The cost of service is a little higher than it seems at the beginning because
we do full isolation, you get a full separate server VM, your own database,
nothing is shared. It’s not like Slack which is effectively a time share on a
global singleton instance. That means we can give you the keys to the kingdom,
E2E encryption with no key held on our end (i.e. no escrow, you hold the only
copy) or we can do on premises in a manner that can be pretty much up to you.
We even offer a service to come in and maintain your own air-gapped physical
box if you don’t want to do the sysadmin work for the on-prem.
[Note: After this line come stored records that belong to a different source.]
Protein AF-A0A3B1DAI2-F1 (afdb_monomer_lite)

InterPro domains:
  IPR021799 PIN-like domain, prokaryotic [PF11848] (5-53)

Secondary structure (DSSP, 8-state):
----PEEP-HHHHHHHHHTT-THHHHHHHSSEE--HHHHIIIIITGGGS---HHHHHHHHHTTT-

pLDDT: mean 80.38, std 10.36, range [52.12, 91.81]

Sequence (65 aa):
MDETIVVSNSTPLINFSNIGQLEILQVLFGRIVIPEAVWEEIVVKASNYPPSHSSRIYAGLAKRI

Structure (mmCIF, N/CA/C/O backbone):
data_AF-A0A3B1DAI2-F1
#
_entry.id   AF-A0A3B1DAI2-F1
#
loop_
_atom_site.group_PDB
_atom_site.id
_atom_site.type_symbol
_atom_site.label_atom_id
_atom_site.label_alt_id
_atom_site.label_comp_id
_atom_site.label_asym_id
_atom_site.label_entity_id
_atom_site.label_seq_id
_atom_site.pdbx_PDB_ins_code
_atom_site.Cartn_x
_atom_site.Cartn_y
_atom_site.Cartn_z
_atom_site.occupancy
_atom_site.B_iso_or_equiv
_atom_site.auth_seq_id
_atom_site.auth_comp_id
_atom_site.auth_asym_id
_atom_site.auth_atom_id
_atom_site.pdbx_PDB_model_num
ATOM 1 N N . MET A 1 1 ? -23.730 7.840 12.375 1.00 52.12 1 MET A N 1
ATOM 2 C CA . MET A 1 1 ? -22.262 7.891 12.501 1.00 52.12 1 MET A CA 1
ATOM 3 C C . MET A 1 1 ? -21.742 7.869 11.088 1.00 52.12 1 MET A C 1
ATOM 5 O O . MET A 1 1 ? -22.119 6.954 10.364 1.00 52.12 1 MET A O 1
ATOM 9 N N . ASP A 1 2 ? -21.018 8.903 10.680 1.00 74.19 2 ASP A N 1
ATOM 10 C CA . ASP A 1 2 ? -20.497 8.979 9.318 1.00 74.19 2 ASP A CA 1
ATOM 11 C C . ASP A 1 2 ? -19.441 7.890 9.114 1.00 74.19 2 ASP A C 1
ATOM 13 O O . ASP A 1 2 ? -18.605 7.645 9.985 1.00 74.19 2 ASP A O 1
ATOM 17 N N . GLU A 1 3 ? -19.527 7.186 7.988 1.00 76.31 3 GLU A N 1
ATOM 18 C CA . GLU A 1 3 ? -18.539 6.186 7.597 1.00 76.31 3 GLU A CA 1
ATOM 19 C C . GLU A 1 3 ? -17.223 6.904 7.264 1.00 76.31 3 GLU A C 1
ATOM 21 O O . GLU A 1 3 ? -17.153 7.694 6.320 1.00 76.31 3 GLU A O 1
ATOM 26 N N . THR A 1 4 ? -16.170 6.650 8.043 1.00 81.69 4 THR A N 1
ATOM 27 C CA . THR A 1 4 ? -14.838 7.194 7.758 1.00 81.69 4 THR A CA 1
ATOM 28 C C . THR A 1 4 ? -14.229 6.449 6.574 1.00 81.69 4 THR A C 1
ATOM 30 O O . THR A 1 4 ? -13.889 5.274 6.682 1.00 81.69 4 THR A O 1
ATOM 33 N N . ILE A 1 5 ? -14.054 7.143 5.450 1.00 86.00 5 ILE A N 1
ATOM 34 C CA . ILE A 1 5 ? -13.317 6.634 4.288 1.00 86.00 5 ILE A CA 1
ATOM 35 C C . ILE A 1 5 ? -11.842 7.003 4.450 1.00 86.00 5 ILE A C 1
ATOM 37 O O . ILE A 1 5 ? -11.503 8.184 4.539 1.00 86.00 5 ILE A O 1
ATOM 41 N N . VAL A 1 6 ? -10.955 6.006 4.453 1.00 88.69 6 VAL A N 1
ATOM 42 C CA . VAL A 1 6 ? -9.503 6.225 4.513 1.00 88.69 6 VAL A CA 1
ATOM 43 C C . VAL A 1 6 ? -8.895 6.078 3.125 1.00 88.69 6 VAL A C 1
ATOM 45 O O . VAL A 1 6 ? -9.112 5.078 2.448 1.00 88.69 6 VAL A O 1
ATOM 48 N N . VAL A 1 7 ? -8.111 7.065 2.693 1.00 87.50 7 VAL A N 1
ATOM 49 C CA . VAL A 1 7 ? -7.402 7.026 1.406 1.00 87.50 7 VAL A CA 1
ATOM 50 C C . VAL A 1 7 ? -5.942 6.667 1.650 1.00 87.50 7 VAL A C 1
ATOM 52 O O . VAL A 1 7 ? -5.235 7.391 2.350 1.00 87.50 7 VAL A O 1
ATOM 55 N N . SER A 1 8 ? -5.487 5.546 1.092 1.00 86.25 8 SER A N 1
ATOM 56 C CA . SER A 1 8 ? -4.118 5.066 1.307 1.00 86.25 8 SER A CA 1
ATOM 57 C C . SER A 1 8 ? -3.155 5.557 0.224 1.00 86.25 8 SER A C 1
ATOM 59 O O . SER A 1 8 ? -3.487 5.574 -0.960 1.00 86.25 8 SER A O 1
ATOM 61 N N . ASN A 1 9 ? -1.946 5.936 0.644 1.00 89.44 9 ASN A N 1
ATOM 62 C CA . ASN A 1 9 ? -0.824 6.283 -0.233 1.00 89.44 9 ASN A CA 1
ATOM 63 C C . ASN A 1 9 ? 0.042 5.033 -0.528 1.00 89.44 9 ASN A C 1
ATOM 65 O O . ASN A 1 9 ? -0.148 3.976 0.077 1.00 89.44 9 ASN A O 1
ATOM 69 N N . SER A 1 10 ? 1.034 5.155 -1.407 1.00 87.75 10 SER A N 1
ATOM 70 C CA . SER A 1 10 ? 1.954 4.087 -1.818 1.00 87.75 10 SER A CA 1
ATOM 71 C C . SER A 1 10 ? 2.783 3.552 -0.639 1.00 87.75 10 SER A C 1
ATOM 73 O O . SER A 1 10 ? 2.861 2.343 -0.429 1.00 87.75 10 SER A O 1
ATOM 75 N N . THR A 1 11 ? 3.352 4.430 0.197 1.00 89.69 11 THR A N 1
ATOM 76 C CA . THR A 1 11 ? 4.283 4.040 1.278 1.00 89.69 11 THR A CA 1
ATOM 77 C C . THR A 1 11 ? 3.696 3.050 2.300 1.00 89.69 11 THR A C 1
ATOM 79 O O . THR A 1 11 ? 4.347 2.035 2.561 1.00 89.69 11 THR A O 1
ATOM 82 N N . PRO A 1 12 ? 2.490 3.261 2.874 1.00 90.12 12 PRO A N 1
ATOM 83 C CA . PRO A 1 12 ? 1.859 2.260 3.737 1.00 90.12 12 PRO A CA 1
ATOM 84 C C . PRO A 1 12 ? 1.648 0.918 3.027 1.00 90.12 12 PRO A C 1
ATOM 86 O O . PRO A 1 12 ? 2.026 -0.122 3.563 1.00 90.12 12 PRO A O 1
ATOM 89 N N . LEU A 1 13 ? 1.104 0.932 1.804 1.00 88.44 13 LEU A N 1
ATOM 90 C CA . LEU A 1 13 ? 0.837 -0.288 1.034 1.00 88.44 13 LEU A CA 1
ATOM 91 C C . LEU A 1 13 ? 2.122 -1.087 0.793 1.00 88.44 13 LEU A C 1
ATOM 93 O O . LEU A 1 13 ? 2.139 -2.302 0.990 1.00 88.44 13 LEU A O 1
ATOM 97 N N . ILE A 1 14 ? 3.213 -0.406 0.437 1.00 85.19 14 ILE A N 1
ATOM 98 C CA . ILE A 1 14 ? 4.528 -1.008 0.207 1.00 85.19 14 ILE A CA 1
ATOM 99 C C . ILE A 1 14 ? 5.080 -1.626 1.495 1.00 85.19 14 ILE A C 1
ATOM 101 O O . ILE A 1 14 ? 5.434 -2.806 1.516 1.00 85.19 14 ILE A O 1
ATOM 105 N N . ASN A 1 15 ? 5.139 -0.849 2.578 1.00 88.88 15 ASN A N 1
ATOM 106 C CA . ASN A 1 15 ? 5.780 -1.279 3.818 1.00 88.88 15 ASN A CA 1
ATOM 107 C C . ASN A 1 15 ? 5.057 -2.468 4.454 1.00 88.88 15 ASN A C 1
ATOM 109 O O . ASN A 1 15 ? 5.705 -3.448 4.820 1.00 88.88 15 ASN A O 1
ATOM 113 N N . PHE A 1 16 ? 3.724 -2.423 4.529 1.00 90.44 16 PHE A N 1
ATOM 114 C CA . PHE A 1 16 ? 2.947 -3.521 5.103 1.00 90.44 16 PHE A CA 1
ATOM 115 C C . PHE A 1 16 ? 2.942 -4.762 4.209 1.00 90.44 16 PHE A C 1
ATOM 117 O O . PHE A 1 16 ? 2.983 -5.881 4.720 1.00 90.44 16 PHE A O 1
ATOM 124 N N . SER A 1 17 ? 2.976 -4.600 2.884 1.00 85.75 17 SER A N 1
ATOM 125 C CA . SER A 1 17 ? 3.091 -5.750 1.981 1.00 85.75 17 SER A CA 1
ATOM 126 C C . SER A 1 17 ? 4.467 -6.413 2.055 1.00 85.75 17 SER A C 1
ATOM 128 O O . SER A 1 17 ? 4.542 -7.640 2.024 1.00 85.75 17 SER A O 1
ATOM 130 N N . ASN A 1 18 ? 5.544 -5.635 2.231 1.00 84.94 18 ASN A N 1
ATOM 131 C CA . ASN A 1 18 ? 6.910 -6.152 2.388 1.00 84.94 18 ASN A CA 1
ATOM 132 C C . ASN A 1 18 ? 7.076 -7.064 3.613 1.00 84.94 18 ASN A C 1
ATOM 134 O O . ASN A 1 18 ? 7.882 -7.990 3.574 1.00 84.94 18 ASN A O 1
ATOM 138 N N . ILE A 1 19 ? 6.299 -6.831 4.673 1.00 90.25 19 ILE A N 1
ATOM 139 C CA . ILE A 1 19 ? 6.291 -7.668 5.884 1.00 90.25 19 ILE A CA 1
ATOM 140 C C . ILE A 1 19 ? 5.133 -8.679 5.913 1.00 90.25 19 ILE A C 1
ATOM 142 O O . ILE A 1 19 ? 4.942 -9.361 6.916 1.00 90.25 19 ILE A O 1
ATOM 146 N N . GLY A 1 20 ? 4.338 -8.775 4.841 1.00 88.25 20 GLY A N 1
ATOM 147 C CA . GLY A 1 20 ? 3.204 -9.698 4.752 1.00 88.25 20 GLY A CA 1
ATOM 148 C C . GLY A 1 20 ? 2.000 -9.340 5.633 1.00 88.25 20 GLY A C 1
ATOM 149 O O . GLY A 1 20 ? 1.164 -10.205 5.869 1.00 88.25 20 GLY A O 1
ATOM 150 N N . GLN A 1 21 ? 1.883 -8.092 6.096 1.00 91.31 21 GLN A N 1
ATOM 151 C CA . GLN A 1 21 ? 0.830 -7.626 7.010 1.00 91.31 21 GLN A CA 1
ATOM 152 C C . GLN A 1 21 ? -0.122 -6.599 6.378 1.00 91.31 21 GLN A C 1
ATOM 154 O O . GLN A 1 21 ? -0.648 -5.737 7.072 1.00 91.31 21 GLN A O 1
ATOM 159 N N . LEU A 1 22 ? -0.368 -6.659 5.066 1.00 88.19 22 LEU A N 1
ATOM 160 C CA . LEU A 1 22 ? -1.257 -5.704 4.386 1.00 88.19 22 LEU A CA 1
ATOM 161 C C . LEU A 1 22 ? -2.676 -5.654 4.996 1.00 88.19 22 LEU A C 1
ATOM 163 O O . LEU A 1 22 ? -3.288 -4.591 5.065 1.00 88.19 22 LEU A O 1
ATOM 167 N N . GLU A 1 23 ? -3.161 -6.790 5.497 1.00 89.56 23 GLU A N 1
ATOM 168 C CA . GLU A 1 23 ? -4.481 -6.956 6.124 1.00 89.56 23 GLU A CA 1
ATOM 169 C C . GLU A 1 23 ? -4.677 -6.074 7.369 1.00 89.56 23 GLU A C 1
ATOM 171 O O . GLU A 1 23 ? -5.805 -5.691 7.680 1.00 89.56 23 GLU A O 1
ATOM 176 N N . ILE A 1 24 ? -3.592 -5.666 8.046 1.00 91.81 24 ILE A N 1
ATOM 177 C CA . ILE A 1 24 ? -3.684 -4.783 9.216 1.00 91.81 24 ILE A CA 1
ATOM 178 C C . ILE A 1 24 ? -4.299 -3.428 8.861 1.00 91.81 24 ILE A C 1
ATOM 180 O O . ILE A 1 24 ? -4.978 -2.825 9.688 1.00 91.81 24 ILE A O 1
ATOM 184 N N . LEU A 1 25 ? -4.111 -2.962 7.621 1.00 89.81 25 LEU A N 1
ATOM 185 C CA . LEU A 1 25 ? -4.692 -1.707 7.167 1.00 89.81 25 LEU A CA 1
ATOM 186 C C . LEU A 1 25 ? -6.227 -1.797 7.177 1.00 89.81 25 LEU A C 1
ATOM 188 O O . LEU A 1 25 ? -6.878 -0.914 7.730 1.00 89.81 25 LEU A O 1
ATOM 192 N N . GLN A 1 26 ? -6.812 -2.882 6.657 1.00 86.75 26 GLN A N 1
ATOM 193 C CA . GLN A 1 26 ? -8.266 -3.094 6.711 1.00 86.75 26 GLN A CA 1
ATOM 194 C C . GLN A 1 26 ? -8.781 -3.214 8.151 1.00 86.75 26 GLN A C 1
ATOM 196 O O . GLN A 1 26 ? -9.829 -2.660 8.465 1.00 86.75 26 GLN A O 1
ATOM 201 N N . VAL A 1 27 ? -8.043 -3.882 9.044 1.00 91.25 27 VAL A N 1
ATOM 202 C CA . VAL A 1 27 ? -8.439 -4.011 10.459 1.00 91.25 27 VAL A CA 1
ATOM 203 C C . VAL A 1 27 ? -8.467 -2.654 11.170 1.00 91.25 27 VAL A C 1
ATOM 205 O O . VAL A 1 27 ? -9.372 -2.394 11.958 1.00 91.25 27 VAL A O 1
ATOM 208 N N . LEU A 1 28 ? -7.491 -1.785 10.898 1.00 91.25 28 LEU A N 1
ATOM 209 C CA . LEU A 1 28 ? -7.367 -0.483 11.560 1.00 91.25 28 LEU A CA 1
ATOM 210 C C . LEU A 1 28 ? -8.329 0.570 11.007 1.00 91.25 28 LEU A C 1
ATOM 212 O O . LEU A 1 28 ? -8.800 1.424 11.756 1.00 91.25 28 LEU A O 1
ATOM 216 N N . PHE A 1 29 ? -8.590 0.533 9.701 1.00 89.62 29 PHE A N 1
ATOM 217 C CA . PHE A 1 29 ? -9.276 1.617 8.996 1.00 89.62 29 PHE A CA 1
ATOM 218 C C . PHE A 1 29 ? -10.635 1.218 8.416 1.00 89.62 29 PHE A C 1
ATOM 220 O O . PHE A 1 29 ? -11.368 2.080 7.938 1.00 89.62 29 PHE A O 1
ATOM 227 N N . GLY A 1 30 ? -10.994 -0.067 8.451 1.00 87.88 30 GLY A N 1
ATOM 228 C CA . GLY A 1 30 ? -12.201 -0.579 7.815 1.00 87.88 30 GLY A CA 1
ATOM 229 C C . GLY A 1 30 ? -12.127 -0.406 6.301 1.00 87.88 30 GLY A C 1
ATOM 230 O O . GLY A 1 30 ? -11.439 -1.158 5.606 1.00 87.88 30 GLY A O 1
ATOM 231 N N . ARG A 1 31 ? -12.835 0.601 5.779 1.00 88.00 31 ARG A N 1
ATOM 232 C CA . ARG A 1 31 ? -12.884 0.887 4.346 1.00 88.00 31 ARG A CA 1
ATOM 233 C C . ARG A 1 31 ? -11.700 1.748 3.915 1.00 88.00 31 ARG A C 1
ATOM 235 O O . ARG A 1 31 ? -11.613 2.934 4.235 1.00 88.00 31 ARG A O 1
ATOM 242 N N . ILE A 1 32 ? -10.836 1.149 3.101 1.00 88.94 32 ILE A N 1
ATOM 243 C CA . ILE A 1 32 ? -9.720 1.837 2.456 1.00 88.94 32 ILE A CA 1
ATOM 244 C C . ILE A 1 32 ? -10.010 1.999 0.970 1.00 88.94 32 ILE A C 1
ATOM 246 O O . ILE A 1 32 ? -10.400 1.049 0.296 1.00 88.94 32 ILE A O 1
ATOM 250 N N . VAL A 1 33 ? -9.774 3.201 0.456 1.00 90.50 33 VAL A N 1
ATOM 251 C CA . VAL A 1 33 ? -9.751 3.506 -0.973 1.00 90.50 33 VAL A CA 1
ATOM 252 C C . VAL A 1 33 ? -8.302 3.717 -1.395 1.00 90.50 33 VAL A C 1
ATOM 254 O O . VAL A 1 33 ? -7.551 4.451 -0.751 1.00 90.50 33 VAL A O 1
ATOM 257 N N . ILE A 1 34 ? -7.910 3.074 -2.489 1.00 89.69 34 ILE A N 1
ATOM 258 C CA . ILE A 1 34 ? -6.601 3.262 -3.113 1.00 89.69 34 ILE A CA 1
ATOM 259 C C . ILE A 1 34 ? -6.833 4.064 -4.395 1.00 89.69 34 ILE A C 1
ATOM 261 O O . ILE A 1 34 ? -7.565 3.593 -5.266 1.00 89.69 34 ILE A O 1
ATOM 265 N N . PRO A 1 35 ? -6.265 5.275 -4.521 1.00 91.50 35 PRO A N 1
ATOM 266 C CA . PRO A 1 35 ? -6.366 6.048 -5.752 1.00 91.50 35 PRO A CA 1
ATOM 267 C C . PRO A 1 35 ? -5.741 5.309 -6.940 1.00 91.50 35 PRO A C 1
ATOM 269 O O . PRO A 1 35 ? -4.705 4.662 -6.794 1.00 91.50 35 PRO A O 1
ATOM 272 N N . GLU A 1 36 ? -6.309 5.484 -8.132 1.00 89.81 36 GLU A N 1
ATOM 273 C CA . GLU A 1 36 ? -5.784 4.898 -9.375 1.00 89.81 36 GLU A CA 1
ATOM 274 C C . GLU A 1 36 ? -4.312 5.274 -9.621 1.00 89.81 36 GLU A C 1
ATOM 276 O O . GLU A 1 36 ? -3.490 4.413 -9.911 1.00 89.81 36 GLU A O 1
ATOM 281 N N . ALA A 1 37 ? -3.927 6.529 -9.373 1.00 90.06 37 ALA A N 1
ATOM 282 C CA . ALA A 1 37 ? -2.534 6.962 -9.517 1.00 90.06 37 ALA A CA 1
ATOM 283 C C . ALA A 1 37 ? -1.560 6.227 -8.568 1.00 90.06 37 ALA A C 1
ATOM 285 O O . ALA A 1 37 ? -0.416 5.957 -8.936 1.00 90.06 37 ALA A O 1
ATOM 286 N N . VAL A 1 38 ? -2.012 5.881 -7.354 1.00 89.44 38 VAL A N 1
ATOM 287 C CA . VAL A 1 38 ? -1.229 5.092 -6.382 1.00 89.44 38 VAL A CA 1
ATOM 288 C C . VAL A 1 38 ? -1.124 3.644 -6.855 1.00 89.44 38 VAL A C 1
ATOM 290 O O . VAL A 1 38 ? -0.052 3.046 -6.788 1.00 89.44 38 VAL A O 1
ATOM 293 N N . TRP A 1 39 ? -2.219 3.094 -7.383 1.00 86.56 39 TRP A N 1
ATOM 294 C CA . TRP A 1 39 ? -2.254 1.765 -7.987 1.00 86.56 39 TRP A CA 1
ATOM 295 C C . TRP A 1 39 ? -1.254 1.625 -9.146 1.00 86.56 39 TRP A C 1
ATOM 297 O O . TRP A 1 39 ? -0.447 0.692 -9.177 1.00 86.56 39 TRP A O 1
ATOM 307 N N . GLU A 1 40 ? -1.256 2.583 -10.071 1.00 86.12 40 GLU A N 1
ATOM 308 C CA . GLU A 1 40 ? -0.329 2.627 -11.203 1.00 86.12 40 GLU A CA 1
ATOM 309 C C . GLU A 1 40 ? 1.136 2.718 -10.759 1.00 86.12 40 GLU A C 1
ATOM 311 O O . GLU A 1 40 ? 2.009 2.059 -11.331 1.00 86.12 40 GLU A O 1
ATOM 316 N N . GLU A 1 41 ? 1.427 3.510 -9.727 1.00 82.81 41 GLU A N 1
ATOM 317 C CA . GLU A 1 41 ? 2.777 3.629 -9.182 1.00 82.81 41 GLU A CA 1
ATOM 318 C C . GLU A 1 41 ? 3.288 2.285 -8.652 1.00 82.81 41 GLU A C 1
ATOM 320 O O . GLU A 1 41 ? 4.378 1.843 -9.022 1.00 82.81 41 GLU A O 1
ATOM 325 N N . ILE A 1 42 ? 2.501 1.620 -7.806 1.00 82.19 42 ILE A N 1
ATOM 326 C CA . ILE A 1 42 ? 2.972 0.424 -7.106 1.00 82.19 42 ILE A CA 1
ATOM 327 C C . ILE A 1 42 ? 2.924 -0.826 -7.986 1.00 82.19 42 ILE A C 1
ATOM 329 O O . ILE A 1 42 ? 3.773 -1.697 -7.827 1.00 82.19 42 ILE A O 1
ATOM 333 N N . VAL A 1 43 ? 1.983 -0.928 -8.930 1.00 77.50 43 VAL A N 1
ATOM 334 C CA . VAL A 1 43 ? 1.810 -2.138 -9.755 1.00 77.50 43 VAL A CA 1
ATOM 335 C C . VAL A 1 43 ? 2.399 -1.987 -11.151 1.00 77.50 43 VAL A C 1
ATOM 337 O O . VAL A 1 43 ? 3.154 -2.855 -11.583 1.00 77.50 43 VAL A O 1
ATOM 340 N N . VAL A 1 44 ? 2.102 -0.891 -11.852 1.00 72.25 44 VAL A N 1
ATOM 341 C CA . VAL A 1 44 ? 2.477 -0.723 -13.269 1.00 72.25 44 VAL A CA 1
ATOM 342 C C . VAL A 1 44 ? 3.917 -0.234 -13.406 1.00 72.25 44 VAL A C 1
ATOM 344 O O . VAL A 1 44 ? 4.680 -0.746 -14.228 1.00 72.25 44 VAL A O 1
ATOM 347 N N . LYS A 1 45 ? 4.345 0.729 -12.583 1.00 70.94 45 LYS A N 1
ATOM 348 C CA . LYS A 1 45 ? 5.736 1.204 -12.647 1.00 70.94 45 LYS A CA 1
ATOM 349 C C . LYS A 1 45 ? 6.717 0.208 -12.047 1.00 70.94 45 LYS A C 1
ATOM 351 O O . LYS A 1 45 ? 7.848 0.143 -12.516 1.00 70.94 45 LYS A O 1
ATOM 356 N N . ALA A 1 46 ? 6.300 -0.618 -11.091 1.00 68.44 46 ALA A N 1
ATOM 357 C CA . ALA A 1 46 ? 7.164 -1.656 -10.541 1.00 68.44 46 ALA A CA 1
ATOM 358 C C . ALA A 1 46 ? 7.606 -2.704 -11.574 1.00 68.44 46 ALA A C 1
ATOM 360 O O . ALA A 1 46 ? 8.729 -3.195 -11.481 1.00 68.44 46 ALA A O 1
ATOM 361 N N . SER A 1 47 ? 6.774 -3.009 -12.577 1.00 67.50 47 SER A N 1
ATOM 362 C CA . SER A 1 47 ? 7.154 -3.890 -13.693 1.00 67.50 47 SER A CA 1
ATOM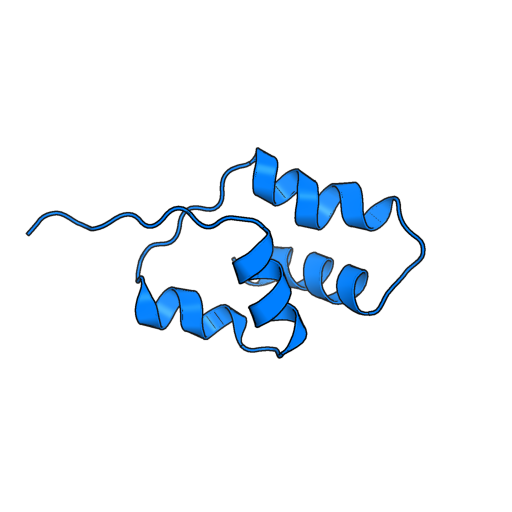 363 C C . SER A 1 47 ? 8.216 -3.302 -14.628 1.00 67.50 47 SER A C 1
ATOM 365 O O . SER A 1 47 ? 8.838 -4.057 -15.370 1.00 67.50 47 SER A O 1
ATOM 367 N N . ASN A 1 48 ? 8.460 -1.988 -14.582 1.00 71.44 48 ASN A N 1
ATOM 368 C CA . ASN A 1 48 ? 9.497 -1.337 -15.392 1.00 71.44 48 ASN A CA 1
ATOM 369 C C . ASN A 1 48 ? 10.897 -1.435 -14.766 1.00 71.44 48 ASN A C 1
ATOM 371 O O . ASN A 1 48 ? 11.880 -1.047 -15.397 1.00 71.44 48 ASN A O 1
ATOM 375 N N . TYR A 1 49 ? 11.001 -1.937 -13.534 1.00 66.25 49 TYR A N 1
ATOM 376 C CA . TYR A 1 49 ? 12.270 -2.163 -12.853 1.00 66.25 49 TYR A CA 1
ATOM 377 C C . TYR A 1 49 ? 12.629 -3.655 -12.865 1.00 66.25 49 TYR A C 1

We can even accommodate custom requests like running the instance on our
servers, but pointing the database to your on-premises database, so you remain
in full control of the data while you can still avoid the maintenance cost for
running an on-prem service.

Also, if you’re a team large enough for it to cost $300, we do enterprise
pricing, and can actually tailor it to you, so you might actually end up
paying less depending on what that ends up being.

For the features, you’re right, and we actually have lots of stuff in the
docket, I just didn’t feel great about having upcoming features on the landing
page, so that’s why it might have looked this way.

Aether is actually open source, this specific one is Aether Pro. I’m the
maintainer of Aether and the founder of the Pro one. I even wrote about how I
ended up there recently: [https://blog.getaether.net/post/187618079292/a-new-
funding-m...](https://blog.getaether.net/post/187618079292/a-new-funding-
model-for-open-source-software)

I would love to hear if you have any feature requests, especially if you think
it’s missing something. We want this to be as useful as humanly possible, and
you’re pretty much our target audience. We’re designing for ourselves here, no
holds barred.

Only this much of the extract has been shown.